** Exercise input follows **
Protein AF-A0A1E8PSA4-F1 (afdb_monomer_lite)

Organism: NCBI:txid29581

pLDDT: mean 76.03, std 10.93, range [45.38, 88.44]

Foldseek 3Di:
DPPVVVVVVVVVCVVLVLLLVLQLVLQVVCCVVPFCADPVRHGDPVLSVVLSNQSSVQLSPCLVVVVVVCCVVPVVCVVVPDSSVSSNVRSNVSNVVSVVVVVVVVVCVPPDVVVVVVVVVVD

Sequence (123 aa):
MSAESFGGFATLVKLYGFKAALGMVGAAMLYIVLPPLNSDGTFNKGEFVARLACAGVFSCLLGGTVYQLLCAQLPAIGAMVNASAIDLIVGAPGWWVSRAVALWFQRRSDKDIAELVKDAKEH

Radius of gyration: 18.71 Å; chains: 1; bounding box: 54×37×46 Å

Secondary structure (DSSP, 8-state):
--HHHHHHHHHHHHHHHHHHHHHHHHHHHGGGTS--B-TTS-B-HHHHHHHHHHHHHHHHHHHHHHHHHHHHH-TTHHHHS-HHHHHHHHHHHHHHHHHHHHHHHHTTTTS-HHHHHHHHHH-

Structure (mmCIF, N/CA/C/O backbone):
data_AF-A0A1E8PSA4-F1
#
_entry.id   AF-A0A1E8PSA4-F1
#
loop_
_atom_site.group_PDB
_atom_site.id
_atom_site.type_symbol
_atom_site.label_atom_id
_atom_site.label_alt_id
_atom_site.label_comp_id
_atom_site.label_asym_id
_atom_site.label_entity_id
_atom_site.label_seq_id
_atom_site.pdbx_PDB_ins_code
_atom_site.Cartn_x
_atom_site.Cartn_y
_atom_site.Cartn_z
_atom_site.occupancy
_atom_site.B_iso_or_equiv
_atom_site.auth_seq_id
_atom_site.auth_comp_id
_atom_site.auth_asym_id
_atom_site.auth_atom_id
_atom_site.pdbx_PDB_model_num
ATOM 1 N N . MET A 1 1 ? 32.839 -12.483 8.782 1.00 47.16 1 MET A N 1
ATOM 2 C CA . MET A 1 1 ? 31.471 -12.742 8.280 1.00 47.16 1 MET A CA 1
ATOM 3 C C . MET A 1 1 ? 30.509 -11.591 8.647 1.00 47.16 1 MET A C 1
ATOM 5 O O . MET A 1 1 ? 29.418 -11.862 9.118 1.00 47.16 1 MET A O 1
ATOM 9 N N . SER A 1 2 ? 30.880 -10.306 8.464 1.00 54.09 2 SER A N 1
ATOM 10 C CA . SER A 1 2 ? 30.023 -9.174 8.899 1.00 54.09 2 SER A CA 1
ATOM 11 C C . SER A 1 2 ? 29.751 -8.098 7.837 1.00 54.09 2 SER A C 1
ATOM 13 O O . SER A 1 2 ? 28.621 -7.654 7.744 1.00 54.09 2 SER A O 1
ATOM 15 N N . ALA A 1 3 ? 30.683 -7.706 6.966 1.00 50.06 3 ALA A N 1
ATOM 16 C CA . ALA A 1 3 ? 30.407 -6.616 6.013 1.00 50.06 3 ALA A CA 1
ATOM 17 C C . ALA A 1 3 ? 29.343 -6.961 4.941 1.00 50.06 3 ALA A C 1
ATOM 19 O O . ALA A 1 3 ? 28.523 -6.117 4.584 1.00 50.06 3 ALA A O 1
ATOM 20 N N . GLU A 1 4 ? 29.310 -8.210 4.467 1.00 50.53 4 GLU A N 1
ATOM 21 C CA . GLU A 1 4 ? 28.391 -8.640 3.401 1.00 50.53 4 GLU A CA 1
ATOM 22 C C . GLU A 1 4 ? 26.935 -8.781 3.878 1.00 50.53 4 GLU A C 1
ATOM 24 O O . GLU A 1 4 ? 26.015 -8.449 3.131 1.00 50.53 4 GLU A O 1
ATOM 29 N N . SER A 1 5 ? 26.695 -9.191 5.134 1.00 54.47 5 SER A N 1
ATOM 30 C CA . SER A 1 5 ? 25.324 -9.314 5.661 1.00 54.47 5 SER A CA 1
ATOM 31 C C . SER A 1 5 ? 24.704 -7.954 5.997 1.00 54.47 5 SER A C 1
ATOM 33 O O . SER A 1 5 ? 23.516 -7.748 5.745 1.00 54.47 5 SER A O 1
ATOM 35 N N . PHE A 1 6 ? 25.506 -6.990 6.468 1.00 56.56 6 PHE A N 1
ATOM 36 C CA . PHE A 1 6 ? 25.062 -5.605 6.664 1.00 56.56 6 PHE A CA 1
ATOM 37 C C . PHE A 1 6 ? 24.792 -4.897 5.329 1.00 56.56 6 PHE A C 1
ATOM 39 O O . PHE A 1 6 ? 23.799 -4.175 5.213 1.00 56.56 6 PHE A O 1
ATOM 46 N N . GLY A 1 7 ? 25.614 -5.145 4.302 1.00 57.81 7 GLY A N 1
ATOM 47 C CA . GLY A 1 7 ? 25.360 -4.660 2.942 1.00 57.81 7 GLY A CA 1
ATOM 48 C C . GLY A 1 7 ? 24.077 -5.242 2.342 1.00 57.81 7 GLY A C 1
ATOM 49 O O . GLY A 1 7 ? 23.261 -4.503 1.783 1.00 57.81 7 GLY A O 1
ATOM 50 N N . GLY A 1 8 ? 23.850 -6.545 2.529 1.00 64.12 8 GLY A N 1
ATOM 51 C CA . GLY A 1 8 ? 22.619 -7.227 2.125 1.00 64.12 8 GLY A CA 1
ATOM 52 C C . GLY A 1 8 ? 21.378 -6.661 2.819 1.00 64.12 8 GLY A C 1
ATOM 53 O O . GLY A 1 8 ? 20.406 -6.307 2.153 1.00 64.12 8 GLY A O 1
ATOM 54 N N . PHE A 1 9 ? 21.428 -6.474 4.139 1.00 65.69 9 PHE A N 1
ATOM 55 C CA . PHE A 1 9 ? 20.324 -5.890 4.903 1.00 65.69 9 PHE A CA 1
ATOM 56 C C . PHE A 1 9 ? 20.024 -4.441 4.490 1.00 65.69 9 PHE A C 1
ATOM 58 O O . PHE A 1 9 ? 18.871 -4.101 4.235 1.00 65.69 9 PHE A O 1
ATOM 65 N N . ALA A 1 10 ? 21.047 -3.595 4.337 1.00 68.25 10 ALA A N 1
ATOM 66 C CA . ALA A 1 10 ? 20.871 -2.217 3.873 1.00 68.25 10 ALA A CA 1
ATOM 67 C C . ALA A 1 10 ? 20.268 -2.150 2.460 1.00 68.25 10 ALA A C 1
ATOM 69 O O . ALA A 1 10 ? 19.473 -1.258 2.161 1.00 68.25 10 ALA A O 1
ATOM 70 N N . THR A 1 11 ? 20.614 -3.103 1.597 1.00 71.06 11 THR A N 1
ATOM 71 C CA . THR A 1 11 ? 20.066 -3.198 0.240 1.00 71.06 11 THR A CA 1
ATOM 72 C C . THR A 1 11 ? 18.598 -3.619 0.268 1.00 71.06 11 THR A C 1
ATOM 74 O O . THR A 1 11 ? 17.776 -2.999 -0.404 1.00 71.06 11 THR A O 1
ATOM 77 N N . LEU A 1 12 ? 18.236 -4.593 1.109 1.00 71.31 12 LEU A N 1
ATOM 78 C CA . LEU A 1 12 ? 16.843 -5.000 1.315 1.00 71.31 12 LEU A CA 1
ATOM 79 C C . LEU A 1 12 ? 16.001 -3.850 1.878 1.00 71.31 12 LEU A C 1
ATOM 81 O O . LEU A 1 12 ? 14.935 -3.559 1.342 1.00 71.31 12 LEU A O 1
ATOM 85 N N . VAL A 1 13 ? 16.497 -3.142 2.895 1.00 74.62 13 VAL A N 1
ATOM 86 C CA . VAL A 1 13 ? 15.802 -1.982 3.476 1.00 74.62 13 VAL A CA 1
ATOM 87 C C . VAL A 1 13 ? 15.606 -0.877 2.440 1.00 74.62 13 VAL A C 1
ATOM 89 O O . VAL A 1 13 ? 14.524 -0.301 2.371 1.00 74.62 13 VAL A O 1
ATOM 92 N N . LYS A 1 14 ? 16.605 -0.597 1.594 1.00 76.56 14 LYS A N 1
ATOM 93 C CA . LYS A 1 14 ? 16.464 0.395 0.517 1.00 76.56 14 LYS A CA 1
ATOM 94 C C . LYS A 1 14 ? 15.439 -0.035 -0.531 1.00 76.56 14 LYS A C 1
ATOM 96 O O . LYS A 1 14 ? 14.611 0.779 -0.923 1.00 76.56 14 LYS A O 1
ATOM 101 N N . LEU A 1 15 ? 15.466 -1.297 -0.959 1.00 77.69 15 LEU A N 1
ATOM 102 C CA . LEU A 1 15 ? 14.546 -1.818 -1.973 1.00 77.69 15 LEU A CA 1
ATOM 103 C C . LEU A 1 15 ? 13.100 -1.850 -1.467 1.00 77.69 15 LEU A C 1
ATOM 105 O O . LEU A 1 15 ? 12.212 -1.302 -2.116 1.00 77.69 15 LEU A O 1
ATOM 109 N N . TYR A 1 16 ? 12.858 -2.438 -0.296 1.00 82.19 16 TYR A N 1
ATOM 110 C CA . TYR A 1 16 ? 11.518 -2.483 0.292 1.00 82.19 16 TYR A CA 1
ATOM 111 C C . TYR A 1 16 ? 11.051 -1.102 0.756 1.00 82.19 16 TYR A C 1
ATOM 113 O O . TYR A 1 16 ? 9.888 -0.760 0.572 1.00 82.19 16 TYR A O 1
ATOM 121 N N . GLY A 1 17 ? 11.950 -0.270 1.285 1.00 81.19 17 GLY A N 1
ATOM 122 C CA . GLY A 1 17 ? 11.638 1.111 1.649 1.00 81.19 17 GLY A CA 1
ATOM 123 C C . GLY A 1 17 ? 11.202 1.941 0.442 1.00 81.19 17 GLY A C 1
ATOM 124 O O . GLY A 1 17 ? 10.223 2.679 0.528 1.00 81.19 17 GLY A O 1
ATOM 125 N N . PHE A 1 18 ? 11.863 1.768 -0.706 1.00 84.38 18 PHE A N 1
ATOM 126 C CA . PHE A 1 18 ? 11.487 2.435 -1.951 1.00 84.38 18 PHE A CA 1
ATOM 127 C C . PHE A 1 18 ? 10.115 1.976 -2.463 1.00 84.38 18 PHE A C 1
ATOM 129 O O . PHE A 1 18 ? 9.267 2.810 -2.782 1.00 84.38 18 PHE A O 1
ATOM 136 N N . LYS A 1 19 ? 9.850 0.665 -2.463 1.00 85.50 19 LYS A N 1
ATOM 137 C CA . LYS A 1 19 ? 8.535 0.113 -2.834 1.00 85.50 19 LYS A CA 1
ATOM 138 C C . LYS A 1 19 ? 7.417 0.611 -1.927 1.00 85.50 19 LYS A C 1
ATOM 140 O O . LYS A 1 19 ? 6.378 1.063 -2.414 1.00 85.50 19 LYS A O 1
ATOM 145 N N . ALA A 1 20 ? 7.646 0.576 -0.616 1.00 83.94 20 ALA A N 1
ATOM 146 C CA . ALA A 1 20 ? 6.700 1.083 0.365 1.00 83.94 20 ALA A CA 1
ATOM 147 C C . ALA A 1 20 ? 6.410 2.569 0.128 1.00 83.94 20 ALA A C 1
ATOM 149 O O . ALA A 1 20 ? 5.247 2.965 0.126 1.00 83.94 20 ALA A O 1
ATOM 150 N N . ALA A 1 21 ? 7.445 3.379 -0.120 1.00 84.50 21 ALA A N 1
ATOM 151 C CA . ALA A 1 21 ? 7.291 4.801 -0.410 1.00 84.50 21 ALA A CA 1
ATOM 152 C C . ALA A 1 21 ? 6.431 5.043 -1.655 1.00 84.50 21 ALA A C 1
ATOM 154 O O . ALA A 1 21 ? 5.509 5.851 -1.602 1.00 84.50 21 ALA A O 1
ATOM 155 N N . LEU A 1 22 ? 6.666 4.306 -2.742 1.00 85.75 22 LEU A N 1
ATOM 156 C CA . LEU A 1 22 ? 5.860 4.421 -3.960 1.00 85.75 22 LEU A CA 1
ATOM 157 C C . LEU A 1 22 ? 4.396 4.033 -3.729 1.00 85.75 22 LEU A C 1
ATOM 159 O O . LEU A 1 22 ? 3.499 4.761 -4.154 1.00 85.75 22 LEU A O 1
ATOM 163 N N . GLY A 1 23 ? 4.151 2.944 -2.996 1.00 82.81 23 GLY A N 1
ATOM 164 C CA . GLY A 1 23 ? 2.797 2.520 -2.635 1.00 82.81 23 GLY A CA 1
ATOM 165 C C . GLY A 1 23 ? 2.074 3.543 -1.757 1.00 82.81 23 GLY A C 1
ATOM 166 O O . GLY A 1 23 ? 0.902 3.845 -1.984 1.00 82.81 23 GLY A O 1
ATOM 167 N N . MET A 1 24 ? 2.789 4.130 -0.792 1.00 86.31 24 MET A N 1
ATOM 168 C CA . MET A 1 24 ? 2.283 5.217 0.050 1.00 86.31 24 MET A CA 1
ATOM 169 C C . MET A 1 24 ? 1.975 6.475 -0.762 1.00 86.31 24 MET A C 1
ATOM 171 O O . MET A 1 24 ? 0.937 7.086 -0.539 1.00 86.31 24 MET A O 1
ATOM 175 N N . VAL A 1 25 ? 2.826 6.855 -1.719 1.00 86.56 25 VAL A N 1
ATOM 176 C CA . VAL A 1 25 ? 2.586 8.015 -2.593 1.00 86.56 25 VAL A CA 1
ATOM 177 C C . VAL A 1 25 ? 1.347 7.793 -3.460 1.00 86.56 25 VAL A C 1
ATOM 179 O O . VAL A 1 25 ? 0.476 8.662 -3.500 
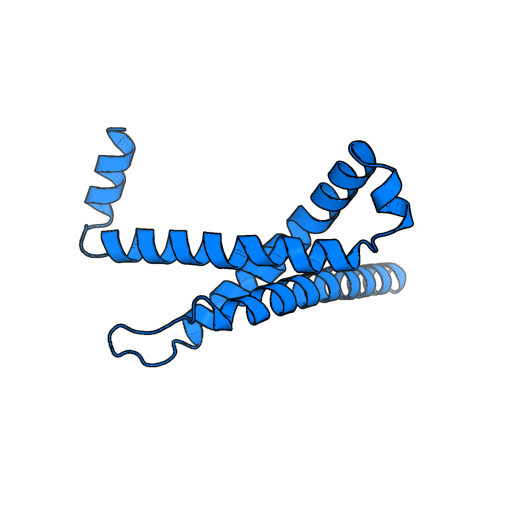1.00 86.56 25 VAL A O 
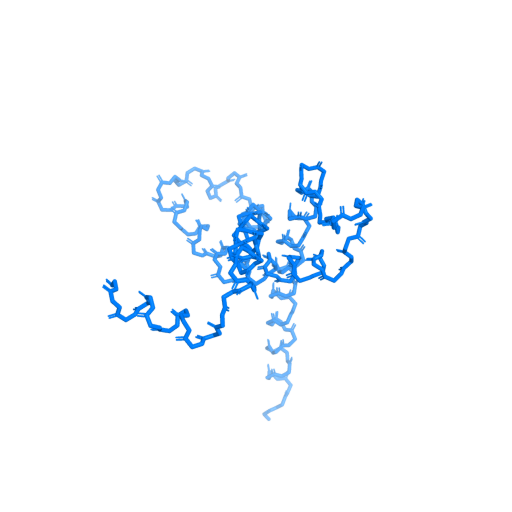1
ATOM 182 N N . GLY A 1 26 ? 1.214 6.620 -4.086 1.00 81.00 26 GLY A N 1
ATOM 183 C CA . GLY A 1 26 ? 0.027 6.275 -4.874 1.00 81.00 26 GLY A CA 1
ATOM 184 C C . GLY A 1 26 ? -1.259 6.321 -4.044 1.00 81.00 26 GLY A C 1
ATOM 185 O O . GLY A 1 26 ? -2.265 6.885 -4.473 1.00 81.00 26 GLY A O 1
ATOM 186 N N . ALA A 1 27 ? -1.220 5.809 -2.813 1.00 83.19 27 ALA A N 1
ATOM 187 C CA . ALA A 1 27 ? -2.352 5.878 -1.895 1.00 83.19 27 ALA A CA 1
ATOM 188 C C . ALA A 1 27 ? -2.624 7.295 -1.364 1.00 83.19 27 ALA A C 1
ATOM 190 O O . ALA A 1 27 ? -3.783 7.679 -1.218 1.00 83.19 27 ALA A O 1
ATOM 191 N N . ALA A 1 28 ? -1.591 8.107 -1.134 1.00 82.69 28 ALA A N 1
** End of Exercise input **
- _Task instructions_
Precisely the lines between those holding "ATOM 55 C CA" and "ATOM 65 N N", inclusive, are to be reproduced from the listing above, with nothing added.

- _Completed exercise_
ATOM 55 C CA . PHE A 1 9 ? 20.324 -5.890 4.903 1.00 65.69 9 PHE A CA 1
ATOM 56 C C . PHE A 1 9 ? 20.024 -4.441 4.490 1.00 65.69 9 PHE A C 1
ATOM 58 O O . PHE A 1 9 ? 18.871 -4.101 4.235 1.00 65.69 9 PHE A O 1
ATOM 65 N N . ALA A 1 10 ? 21.047 -3.595 4.337 1.00 68.25 10 ALA A N 1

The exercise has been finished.